0000350: invalid xref entries are produces if we are reusing unused object number

Notes
(0001010) hockm0bm 04-23-10 16:59	First of all, xref table is mangled: xref 225 1 0000149153 -84215045 <<<<<<<<<<< 227 1 0000149338 00000 n trailer This, however, is not the critical thing because XRef::constructXRef will succeed so we have an overview about objects positions. The reason why we fail in checkLinearized is that stream for object [2 0], which is one of the checked objects, has a bad (off-by-one actually - 117 instead of 116) length. This number is retrieved from XRef::streamEnds which is built during constructXRef. It is hard to tell whether this number is incorrectly read or the stream really has a wrong stream length.

(0001011) hockm0bm 04-23-10 17:29	I have tried to turn off XRef::getStreamEnd (by simply returning gFalse right at the beginning) to rule out bad streams length calculation (note that this code path is used _only_ for damaged documents) and checkLinearized doesn't fail then. Nevertheless we end up in the very same situation as xpdf/kpdf that only an empty page is displayed and xpdf code complains about weir page content: Error: Weird page contents Error: Weird page contents This message is printed by Gfx::display if the given object is not a stream or an array of streams. In this case we have an array and the problem is in item[8] which is Ref [225 -842150451] which is resolved to null because off generation number mismatch (the one store in XRef::entries is 2147483647). I am not sure whether this generation number is valid or whether there is a sign overflow bug in parser. Anyway, where is this document from?
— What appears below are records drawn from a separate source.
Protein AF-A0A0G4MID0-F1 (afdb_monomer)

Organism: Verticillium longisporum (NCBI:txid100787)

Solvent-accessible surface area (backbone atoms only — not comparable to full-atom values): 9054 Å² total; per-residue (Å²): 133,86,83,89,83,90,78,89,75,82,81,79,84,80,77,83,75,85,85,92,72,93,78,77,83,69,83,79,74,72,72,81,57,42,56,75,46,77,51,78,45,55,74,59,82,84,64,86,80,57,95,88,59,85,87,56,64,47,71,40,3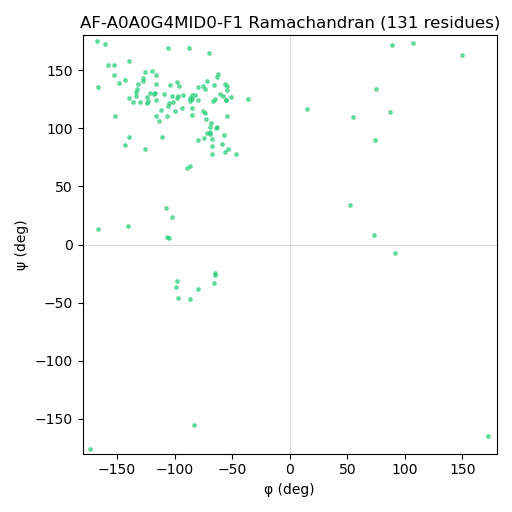8,30,28,70,37,69,42,79,43,67,63,42,70,51,71,54,73,44,68,49,76,55,80,94,69,84,95,72,73,91,66,92,68,68,80,74,84,78,67,88,56,77,44,72,63,42,78,76,54,92,49,33,29,44,54,38,35,46,67,46,79,78,41,64,68,47,71,46,60,63,41,78,84

Mean predicted aligned error: 15.25 Å

Foldseek 3Di:
DDDDDDDDDDDDDPPDDDDPPPDPPDPPPPVPPQWPDWDWAWPCPPDDDDPPDDTDTDIKTAGQAKDWDQFDKDKDWDKWADDDDDDPDPPVDDDPPPDPDWDDWDDPDNRIITHTMDMDTPDHTDMDHRGID

Secondary structure (DSSP, 8-state):
---------------------TT----------SEEEEEEEESSTTPPP-TTPPP-EEEEEEESS-EEES-EEEEEEEEEE---SS-------------SS-PPPEEEETTEEEEEEEEEEEE-SEEE-SSB-

pLDDT: mean 75.94, std 20.36, range [32.12, 96.0]

InterPro domains:
  IPR014752 Arrestin-like, C-terminal domain superfamily [G3DSA:2.60.40.640] (31-133)

Sequence (133 aa):
MGANLDANGAVDKQTSSRSFFSRFSLPIRTRTRHVADFHVRPNEPHRQYNAGDNVRGSVVLTIVKPVRITHLTVALHGYVRVFKGPAIAERELASPILTSGRSSAQYHGNGYASLFQDEQVLAGEGRLEAAKY

Structure (mmCIF, N/CA/C/O backbone):
data_AF-A0A0G4MID0-F1
#
_entry.id   AF-A0A0G4MID0-F1
#
loop_
_atom_site.group_PDB
_atom_site.id
_atom_site.type_symbol
_atom_site.label_atom_id
_atom_site.label_alt_id
_atom_site.label_comp_id
_atom_site.label_asym_id
_atom_site.label_entity_id
_atom_site.label_seq_id
_atom_site.pdbx_PDB_ins_code
_atom_site.Cartn_x
_atom_site.Cartn_y
_atom_site.Cartn_z
_atom_site.occupancy
_atom_site.B_iso_or_equiv
_atom_site.auth_seq_id
_atom_site.auth_comp_id
_atom_site.auth_asym_id
_atom_site.auth_atom_id
_atom_site.pdbx_PDB_model_num
ATOM 1 N N . MET A 1 1 ? 37.554 42.846 86.536 1.00 37.44 1 MET A N 1
ATOM 2 C CA . MET A 1 1 ? 38.669 43.225 85.639 1.00 37.44 1 MET A CA 1
ATOM 3 C C . MET A 1 1 ? 39.299 41.915 85.189 1.00 37.44 1 MET A C 1
ATOM 5 O O . MET A 1 1 ? 39.830 41.234 86.046 1.00 37.44 1 MET A O 1
ATOM 9 N N . GLY A 1 2 ? 38.865 41.347 84.057 1.00 35.84 2 GLY A N 1
ATOM 10 C CA . GLY A 1 2 ? 39.543 41.447 82.745 1.00 35.84 2 GLY A CA 1
ATOM 11 C C . GLY A 1 2 ? 40.784 40.540 82.723 1.00 35.84 2 GLY A C 1
ATOM 12 O O . GLY A 1 2 ? 41.537 40.569 83.679 1.00 35.84 2 GLY A O 1
ATOM 13 N N . ALA A 1 3 ? 41.105 39.711 81.738 1.00 35.59 3 ALA A N 1
ATOM 14 C CA . ALA A 1 3 ? 40.575 39.374 80.423 1.00 35.59 3 ALA A CA 1
ATOM 15 C C . ALA A 1 3 ? 41.299 38.076 79.974 1.00 35.59 3 ALA A C 1
ATOM 17 O O . ALA A 1 3 ? 42.268 37.667 80.614 1.00 35.59 3 ALA A O 1
ATOM 18 N N . ASN A 1 4 ? 40.880 37.546 78.821 1.00 32.12 4 ASN A N 1
ATOM 19 C CA . ASN A 1 4 ? 41.482 36.481 78.002 1.00 32.12 4 ASN A CA 1
ATOM 20 C C . ASN A 1 4 ? 41.114 35.034 78.347 1.00 32.12 4 ASN A C 1
ATOM 22 O O . ASN A 1 4 ? 41.541 34.489 79.358 1.00 32.12 4 ASN A O 1
ATOM 26 N N . LEU A 1 5 ? 40.407 34.388 77.417 1.00 40.34 5 LEU A N 1
ATOM 27 C CA . LEU A 1 5 ? 40.972 33.282 76.638 1.00 40.34 5 LEU A CA 1
ATOM 28 C C . LEU A 1 5 ? 40.062 32.964 75.445 1.00 40.34 5 LEU A C 1
ATOM 30 O O . LEU A 1 5 ? 38.837 32.942 75.552 1.00 40.34 5 LEU A O 1
ATOM 34 N N . ASP A 1 6 ? 40.718 32.783 74.307 1.00 35.34 6 ASP A N 1
ATOM 35 C CA . ASP A 1 6 ? 40.172 32.585 72.975 1.00 35.34 6 ASP A CA 1
ATOM 36 C C . ASP A 1 6 ? 39.346 31.302 72.835 1.00 35.34 6 ASP A C 1
ATOM 38 O O . ASP A 1 6 ? 39.713 30.240 73.337 1.00 35.34 6 ASP A O 1
ATOM 42 N N . ALA A 1 7 ? 38.282 31.373 72.037 1.00 41.91 7 ALA A N 1
ATOM 43 C CA . ALA A 1 7 ? 37.685 30.201 71.408 1.00 41.91 7 ALA A CA 1
ATOM 44 C C . ALA A 1 7 ? 37.206 30.576 69.999 1.00 41.91 7 ALA A C 1
ATOM 46 O O . ALA A 1 7 ? 36.053 30.946 69.780 1.00 41.91 7 ALA A O 1
ATOM 47 N N . ASN A 1 8 ? 38.125 30.490 69.034 1.00 36.69 8 ASN A N 1
ATOM 48 C CA . ASN A 1 8 ? 37.800 30.455 67.612 1.00 36.69 8 ASN A CA 1
ATOM 49 C C . ASN A 1 8 ? 37.005 29.173 67.325 1.00 36.69 8 ASN A C 1
ATOM 51 O O . ASN A 1 8 ? 37.570 28.084 67.220 1.00 36.69 8 ASN A O 1
ATOM 55 N N . GLY A 1 9 ? 35.684 29.316 67.227 1.00 37.88 9 GLY A N 1
ATOM 56 C CA . GLY A 1 9 ? 34.776 28.273 66.770 1.00 37.88 9 GLY A CA 1
ATOM 57 C C . GLY A 1 9 ? 35.022 27.957 65.297 1.00 37.88 9 GLY A C 1
ATOM 58 O O . GLY A 1 9 ? 34.979 28.837 64.438 1.00 37.88 9 GLY A O 1
ATOM 59 N N . ALA A 1 10 ? 35.302 26.685 65.032 1.00 40.25 10 ALA A N 1
ATOM 60 C CA . ALA A 1 10 ? 35.466 26.112 63.711 1.00 40.25 10 ALA A CA 1
ATOM 61 C C . ALA A 1 10 ? 34.229 26.374 62.835 1.00 40.25 10 ALA A C 1
ATOM 63 O O . ALA A 1 10 ? 33.111 26.014 63.197 1.00 40.25 10 ALA A O 1
ATOM 64 N N . VAL A 1 11 ? 34.438 26.985 61.668 1.00 46.97 11 VAL A N 1
ATOM 65 C CA . VAL A 1 11 ? 33.415 27.078 60.623 1.00 46.97 11 VAL A CA 1
ATOM 66 C C . VAL A 1 11 ? 33.475 25.790 59.806 1.00 46.97 11 VAL A C 1
ATOM 68 O O . VAL A 1 11 ? 34.457 25.527 59.107 1.00 46.97 11 VAL A O 1
ATOM 71 N N . ASP A 1 12 ? 32.429 24.979 59.938 1.00 43.19 12 ASP A N 1
ATOM 72 C CA . ASP A 1 12 ? 32.244 23.709 59.243 1.00 43.19 12 ASP A CA 1
ATOM 73 C C . ASP A 1 12 ? 32.329 23.864 57.716 1.00 43.19 12 ASP A C 1
ATOM 75 O O . ASP A 1 12 ? 31.583 24.612 57.078 1.00 43.19 12 ASP A O 1
ATOM 79 N N . LYS A 1 13 ? 33.231 23.087 57.106 1.00 40.16 13 LYS A N 1
ATOM 80 C CA . LYS A 1 13 ? 33.278 22.850 55.659 1.00 40.16 13 LYS A CA 1
ATOM 81 C C . LYS A 1 13 ? 32.140 21.908 55.272 1.00 40.16 13 LYS A C 1
ATOM 83 O O . LYS A 1 13 ? 32.325 20.693 55.217 1.00 40.16 13 LYS A O 1
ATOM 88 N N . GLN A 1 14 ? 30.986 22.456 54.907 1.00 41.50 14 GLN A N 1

(0001012) hockm0bm 04-23-10 18:53	OK, so this clearly doesn't comply to the specification: " A non-negative integer generation number. In a newly created file, all indirect objects have generation numbers of 0. Nonzero generation numbers may be in- troduced when the file is later updated; see Sections 3.4.3, “Cross-Reference Table,” and 3.4.5, “Incremental Updates.” "

(0001013) hockm0bm 04-23-10 19:25	Ohh, wait a moment. The xref table is ignored as it is considered mangled (n or f is missing at the end of line) because XRef::constructXRef doesn't care about it and tries to build xref from all existing objects in the file. And object with num=225 has 3452816845 generation number (-84215045). constructXRef uses atoi for numbers conversion which means that 3452816845 (which doesn't fit into int type) is conversed to 0x7fffffff which is MAX_INT. Appendix C of the PDFSpecification says that Integer value is limited to signed 32b integer number. There is no mention about generation number limit thought. I am not sure whether this is something worth to be fixed...

(0001014) hockm0bm 04-23-10 19:52	If we want to hack around that then the following patch should help. Please note that it doesn't help for the document as is, because of already mentioned off-by-one in the stream length detection.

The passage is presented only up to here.